Novel foods

How novel foods are assessed

Guide

Novel foods, ingredients and processes covered by the novel foods regulation must have a pre-market safety assessment before they are authorised for use throughout the EU.

This applies to any food and food ingredient that hadn't been used in the EU for human consumption to a significant degree before May 1997. See what are novel foods.

Process for authorisation of a novel food

If you intend to market a novel food which has not yet been authorised, you will need to apply for authorisation. There are two authorisation routes under the relevant EU regulation. In both cases, you must provide a dossier of information and submit it to the European Commission through an electronic portal.

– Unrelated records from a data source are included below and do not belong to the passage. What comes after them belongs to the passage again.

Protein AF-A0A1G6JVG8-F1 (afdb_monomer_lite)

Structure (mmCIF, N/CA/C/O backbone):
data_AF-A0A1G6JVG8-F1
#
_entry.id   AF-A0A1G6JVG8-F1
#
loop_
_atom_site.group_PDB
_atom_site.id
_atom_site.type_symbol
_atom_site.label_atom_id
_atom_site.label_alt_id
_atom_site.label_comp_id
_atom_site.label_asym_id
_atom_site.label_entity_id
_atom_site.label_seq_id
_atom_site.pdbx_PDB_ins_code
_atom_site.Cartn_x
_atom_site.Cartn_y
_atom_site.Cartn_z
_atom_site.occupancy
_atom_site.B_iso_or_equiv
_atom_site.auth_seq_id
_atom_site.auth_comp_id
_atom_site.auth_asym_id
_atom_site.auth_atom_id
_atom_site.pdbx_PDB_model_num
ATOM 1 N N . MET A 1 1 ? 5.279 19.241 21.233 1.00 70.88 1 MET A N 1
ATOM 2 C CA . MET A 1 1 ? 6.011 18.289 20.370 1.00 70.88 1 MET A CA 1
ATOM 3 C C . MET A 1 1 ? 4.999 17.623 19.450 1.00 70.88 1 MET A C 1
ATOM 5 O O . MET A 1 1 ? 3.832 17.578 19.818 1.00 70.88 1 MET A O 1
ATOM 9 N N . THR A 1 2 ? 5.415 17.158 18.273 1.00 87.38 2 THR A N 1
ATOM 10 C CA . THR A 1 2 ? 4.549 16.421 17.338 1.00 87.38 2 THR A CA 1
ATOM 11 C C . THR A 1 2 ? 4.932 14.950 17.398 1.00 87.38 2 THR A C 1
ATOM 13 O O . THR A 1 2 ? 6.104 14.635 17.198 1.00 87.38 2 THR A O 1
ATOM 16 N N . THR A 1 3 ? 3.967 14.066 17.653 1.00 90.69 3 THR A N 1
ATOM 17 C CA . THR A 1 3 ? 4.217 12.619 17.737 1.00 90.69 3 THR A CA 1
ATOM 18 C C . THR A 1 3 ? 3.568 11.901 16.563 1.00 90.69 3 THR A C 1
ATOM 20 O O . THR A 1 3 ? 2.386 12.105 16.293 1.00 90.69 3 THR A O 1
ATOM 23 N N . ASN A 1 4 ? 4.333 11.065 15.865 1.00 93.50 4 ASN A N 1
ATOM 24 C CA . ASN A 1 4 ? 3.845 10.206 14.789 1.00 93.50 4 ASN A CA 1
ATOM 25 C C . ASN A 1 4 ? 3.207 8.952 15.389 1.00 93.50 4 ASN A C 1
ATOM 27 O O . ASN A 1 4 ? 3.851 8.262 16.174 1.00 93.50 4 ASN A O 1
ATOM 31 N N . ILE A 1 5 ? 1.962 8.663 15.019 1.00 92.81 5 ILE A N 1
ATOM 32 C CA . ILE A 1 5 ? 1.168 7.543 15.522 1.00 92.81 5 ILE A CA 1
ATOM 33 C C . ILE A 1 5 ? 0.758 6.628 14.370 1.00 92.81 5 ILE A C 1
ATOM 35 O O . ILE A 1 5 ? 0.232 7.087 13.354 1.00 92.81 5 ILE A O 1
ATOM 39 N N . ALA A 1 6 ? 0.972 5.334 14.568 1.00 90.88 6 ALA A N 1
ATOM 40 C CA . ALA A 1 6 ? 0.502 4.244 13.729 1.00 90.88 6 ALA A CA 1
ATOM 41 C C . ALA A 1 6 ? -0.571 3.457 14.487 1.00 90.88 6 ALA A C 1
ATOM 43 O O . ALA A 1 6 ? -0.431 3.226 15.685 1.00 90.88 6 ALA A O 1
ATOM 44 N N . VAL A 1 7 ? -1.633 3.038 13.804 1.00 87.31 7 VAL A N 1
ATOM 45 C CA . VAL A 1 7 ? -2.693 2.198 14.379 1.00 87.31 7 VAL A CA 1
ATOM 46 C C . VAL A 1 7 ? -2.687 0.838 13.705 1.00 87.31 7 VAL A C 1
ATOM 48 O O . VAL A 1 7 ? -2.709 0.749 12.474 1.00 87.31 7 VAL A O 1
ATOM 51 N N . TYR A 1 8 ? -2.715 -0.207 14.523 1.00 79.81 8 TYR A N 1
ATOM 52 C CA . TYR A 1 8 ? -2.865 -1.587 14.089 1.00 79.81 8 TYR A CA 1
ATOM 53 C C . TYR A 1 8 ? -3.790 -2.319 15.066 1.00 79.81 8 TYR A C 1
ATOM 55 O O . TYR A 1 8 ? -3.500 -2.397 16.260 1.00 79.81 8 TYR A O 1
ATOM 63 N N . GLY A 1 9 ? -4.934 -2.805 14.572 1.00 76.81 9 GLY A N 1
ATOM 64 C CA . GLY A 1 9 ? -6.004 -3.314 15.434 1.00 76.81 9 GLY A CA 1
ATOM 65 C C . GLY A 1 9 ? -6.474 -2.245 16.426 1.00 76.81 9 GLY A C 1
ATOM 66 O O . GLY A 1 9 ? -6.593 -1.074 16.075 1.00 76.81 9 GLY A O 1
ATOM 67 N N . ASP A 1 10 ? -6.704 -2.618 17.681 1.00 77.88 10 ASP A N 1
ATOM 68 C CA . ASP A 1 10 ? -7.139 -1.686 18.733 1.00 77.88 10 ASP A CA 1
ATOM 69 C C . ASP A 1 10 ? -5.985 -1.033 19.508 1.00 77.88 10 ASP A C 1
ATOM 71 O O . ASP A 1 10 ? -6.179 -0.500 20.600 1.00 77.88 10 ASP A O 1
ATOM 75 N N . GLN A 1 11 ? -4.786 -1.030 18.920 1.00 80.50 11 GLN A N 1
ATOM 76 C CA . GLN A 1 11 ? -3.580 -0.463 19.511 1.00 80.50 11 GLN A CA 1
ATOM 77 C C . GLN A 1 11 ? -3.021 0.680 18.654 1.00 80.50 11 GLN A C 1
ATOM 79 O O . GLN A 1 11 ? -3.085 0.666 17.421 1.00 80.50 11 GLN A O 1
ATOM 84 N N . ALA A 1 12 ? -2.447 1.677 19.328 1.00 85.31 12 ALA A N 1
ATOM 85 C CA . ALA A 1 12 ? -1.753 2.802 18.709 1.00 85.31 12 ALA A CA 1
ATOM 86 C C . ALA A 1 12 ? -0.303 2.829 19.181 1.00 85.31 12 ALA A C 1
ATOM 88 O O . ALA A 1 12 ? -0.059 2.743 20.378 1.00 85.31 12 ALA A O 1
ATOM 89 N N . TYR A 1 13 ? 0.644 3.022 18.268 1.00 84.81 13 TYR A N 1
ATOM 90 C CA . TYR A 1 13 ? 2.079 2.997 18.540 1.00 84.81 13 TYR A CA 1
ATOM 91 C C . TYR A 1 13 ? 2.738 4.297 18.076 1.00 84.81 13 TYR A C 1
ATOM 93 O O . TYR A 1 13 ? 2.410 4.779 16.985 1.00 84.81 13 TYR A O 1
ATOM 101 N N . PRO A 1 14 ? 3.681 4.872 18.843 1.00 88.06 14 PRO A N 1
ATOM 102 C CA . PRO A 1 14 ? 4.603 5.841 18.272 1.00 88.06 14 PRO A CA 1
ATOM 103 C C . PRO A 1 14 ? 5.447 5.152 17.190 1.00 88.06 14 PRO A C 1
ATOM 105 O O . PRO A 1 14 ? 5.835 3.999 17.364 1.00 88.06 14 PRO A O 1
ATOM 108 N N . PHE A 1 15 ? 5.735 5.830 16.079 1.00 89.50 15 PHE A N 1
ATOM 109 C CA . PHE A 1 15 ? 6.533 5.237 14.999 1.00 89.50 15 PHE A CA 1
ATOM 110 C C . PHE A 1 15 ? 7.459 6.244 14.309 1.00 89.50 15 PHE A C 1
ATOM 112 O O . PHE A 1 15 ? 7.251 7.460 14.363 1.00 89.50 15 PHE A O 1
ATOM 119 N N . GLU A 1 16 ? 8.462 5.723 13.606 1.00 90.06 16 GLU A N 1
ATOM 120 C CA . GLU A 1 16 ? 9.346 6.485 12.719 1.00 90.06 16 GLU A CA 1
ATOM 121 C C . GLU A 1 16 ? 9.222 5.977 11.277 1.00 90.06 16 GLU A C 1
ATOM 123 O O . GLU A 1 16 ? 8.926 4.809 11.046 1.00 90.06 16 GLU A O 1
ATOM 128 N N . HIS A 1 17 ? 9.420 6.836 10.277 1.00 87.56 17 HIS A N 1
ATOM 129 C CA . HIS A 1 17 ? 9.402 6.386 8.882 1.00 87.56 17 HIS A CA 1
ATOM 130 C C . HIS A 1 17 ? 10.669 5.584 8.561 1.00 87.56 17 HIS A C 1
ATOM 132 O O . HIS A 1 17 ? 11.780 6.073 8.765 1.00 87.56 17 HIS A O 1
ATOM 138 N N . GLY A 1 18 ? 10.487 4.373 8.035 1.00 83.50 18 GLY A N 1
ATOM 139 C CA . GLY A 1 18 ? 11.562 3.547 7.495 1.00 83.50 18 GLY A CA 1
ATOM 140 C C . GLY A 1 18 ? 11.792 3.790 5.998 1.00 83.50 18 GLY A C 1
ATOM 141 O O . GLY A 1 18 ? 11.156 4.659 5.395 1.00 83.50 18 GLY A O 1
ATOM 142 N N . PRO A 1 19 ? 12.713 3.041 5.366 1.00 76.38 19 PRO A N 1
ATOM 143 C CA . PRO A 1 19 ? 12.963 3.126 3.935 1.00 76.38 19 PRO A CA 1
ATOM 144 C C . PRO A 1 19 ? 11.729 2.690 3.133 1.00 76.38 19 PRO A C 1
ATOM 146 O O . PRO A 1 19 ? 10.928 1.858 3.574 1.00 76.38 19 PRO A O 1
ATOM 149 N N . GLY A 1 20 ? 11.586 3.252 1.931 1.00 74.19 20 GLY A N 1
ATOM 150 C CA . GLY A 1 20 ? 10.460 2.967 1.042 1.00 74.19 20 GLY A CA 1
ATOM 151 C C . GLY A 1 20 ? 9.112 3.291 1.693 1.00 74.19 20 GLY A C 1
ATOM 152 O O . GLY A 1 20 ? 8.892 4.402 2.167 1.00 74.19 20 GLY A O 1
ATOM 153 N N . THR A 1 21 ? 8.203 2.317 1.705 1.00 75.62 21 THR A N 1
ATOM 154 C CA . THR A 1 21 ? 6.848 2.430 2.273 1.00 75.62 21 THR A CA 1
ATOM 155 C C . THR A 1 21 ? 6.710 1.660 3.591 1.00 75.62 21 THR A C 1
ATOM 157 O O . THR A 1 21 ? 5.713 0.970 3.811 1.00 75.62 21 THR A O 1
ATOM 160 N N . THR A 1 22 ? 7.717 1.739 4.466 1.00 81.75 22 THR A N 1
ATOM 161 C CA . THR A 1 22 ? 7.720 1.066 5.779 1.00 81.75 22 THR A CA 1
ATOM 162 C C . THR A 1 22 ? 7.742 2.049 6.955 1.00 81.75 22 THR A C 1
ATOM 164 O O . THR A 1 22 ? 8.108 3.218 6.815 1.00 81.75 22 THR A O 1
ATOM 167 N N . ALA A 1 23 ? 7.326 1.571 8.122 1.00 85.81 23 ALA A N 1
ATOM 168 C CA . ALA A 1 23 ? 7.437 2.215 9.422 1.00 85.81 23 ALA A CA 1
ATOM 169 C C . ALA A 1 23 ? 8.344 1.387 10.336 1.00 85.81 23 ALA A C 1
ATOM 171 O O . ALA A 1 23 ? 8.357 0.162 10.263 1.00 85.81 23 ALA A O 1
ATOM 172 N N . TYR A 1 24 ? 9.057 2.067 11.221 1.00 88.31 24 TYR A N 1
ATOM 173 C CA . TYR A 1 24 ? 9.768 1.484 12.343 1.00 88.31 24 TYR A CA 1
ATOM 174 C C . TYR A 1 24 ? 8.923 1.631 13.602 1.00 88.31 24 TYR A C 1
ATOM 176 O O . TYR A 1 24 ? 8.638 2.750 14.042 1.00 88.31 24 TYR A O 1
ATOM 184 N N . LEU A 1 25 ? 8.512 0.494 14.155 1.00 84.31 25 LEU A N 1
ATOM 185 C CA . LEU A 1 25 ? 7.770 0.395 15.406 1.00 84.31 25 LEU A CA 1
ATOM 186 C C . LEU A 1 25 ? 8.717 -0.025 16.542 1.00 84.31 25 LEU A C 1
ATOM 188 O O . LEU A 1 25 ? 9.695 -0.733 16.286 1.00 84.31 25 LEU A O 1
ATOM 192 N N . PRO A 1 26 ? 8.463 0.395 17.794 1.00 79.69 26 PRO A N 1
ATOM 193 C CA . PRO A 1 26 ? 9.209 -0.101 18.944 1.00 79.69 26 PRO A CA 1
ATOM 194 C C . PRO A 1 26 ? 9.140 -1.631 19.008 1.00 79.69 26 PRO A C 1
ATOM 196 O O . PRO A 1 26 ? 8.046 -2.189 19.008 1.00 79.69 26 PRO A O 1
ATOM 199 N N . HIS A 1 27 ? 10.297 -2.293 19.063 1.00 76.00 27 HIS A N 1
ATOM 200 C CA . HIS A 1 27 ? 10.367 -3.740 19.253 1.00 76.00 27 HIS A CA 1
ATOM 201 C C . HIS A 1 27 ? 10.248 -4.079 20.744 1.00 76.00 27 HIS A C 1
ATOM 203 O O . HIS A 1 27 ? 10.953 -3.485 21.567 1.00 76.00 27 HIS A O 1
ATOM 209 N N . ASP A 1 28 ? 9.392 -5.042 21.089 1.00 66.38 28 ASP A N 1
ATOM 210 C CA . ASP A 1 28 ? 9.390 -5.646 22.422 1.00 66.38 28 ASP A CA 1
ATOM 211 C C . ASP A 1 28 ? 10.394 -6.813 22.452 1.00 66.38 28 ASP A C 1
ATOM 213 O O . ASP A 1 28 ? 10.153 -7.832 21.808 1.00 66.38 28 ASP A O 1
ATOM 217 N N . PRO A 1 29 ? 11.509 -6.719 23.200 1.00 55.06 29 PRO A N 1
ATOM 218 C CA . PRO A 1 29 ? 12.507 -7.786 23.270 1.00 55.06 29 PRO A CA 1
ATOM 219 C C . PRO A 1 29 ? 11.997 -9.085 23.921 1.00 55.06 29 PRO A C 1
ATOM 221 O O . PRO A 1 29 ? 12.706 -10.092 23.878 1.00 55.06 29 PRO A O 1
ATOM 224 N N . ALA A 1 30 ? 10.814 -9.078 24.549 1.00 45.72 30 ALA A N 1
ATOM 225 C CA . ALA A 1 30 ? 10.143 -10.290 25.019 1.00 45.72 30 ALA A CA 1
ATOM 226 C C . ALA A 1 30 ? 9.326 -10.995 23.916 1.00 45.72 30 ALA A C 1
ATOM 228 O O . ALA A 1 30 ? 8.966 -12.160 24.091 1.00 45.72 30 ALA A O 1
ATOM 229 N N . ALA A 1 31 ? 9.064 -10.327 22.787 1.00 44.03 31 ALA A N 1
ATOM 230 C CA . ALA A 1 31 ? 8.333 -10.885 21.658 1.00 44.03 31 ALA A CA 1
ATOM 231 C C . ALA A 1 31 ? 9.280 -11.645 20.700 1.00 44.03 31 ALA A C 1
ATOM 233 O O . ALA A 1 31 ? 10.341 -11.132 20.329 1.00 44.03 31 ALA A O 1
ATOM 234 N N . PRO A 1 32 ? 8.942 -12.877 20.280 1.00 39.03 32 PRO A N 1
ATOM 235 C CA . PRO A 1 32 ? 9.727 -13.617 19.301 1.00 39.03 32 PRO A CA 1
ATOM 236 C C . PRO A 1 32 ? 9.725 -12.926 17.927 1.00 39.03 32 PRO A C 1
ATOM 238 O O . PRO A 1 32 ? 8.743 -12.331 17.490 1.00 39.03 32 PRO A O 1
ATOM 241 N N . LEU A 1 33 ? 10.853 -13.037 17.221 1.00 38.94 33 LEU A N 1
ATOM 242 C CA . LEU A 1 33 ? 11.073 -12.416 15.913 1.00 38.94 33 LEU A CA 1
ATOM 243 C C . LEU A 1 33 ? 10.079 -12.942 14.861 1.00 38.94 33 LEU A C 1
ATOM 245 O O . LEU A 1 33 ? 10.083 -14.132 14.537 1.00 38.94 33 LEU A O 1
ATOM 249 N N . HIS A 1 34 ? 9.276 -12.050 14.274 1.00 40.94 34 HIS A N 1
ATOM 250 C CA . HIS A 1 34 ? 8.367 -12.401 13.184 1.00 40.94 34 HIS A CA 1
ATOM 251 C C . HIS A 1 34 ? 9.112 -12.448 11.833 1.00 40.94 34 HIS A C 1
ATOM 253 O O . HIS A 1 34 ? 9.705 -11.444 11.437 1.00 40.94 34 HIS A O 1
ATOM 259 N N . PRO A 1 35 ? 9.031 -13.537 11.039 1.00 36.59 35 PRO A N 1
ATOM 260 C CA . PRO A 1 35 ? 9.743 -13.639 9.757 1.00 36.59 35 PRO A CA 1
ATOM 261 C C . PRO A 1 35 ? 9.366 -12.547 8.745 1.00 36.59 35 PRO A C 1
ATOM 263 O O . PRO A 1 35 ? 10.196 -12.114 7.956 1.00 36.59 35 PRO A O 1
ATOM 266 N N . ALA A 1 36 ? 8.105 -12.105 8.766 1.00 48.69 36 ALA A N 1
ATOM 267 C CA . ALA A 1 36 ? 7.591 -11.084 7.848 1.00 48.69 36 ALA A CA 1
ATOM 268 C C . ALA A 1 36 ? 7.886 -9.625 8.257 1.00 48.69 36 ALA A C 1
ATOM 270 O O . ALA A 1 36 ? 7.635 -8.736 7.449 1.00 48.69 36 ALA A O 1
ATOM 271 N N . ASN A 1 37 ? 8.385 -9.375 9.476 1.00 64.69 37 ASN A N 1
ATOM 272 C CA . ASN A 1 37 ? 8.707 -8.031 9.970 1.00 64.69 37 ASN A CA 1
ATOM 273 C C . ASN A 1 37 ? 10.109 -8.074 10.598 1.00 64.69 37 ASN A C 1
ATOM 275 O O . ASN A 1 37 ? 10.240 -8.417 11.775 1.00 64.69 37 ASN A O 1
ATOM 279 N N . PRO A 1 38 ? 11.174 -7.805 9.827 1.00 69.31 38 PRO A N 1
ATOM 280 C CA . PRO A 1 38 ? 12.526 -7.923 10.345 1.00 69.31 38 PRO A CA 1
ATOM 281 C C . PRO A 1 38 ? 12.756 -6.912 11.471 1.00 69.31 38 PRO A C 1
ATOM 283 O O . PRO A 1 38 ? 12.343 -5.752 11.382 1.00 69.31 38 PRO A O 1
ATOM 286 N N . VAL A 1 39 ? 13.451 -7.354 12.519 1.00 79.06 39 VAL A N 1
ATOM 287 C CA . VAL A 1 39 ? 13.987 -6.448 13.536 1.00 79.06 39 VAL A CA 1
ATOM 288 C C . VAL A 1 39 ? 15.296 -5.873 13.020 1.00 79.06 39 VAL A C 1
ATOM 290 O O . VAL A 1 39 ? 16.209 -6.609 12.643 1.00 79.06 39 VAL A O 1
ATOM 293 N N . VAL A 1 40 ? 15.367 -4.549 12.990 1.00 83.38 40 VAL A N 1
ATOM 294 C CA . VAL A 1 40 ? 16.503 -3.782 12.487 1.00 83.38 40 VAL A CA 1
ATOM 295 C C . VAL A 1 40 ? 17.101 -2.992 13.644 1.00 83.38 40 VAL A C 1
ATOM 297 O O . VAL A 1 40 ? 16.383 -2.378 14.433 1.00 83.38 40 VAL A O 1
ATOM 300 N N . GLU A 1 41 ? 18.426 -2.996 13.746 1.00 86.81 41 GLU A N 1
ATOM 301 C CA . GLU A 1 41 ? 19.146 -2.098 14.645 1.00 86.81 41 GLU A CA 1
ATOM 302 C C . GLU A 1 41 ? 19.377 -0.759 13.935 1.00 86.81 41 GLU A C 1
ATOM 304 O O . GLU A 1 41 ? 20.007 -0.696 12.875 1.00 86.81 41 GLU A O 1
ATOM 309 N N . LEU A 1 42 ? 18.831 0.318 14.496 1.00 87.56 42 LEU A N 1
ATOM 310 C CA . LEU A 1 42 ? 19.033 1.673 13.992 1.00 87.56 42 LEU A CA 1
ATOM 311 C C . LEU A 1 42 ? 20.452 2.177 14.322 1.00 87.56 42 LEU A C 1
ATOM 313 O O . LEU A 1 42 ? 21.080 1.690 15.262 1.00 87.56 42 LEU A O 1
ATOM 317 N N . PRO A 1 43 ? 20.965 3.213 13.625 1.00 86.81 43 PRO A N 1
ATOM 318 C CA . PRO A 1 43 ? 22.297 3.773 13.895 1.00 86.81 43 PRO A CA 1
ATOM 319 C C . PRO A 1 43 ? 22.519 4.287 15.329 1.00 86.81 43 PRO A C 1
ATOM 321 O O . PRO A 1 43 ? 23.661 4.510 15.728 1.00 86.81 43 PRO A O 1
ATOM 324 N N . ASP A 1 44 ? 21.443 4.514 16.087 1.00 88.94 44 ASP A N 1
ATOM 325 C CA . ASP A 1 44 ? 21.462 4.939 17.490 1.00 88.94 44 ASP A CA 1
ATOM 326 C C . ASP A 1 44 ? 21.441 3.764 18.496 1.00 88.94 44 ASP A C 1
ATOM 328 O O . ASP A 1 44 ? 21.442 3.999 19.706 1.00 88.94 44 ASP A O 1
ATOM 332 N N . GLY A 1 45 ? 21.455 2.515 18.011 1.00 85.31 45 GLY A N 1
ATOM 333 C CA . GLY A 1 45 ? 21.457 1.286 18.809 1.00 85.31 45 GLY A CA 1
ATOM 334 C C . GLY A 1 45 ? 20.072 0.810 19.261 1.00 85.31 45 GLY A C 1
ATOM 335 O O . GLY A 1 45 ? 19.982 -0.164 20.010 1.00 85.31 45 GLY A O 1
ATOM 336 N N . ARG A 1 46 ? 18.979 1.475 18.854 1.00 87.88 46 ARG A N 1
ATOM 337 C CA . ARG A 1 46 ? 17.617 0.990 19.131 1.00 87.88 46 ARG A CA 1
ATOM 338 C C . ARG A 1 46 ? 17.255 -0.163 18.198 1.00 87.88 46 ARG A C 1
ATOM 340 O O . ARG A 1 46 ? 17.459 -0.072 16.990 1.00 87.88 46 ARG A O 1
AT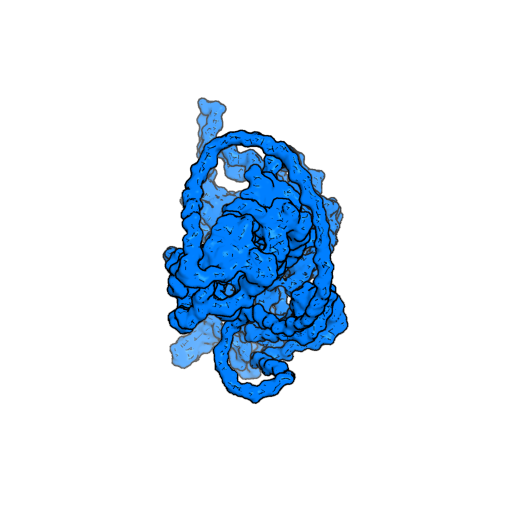OM 347 N N . LEU A 1 47 ? 16.651 -1.210 18.757 1.00 85.12 47 LEU A N 1
ATOM 348 C CA . LEU A 1 47 ? 16.011 -2.274 17.987 1.00 85.12 47 LEU A CA 1
ATOM 349 C C . LEU A 1 47 ? 14.572 -1.870 17.667 1.00 85.12 47 LEU A C 1
ATOM 351 O O . LEU A 1 47 ? 13.809 -1.505 18.565 1.00 85.12 47 LEU A O 1
ATOM 355 N N . VAL A 1 48 ? 14.215 -1.925 16.389 1.00 85.19 48 VAL A N 1
ATOM 356 C CA . VAL A 1 48 ? 12.876 -1.595 15.893 1.00 85.19 48 VAL A CA 1
ATOM 357 C C . VAL A 1 48 ? 12.368 -2.687 14.968 1.00 85.19 48 VAL A C 1
ATOM 359 O O . VAL A 1 48 ? 13.143 -3.316 14.252 1.00 85.19 48 VAL A O 1
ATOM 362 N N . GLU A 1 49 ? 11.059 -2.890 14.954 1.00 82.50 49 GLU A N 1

Traditional foods from countries outside the UK or EU

This is simplified route for food products that are new to the EU but have a safe history of consumption within their country of origin. This route offers reduced data requirements and a shorter process of assessment than that of other non-traditional novel food. 

The Advisory Committee Novel Food & Processes (ACNFP) has a detailed overview of the traditional food assessment process. The European Food Safety Authority (EFSA) has also published guidance on traditional foods from third countries.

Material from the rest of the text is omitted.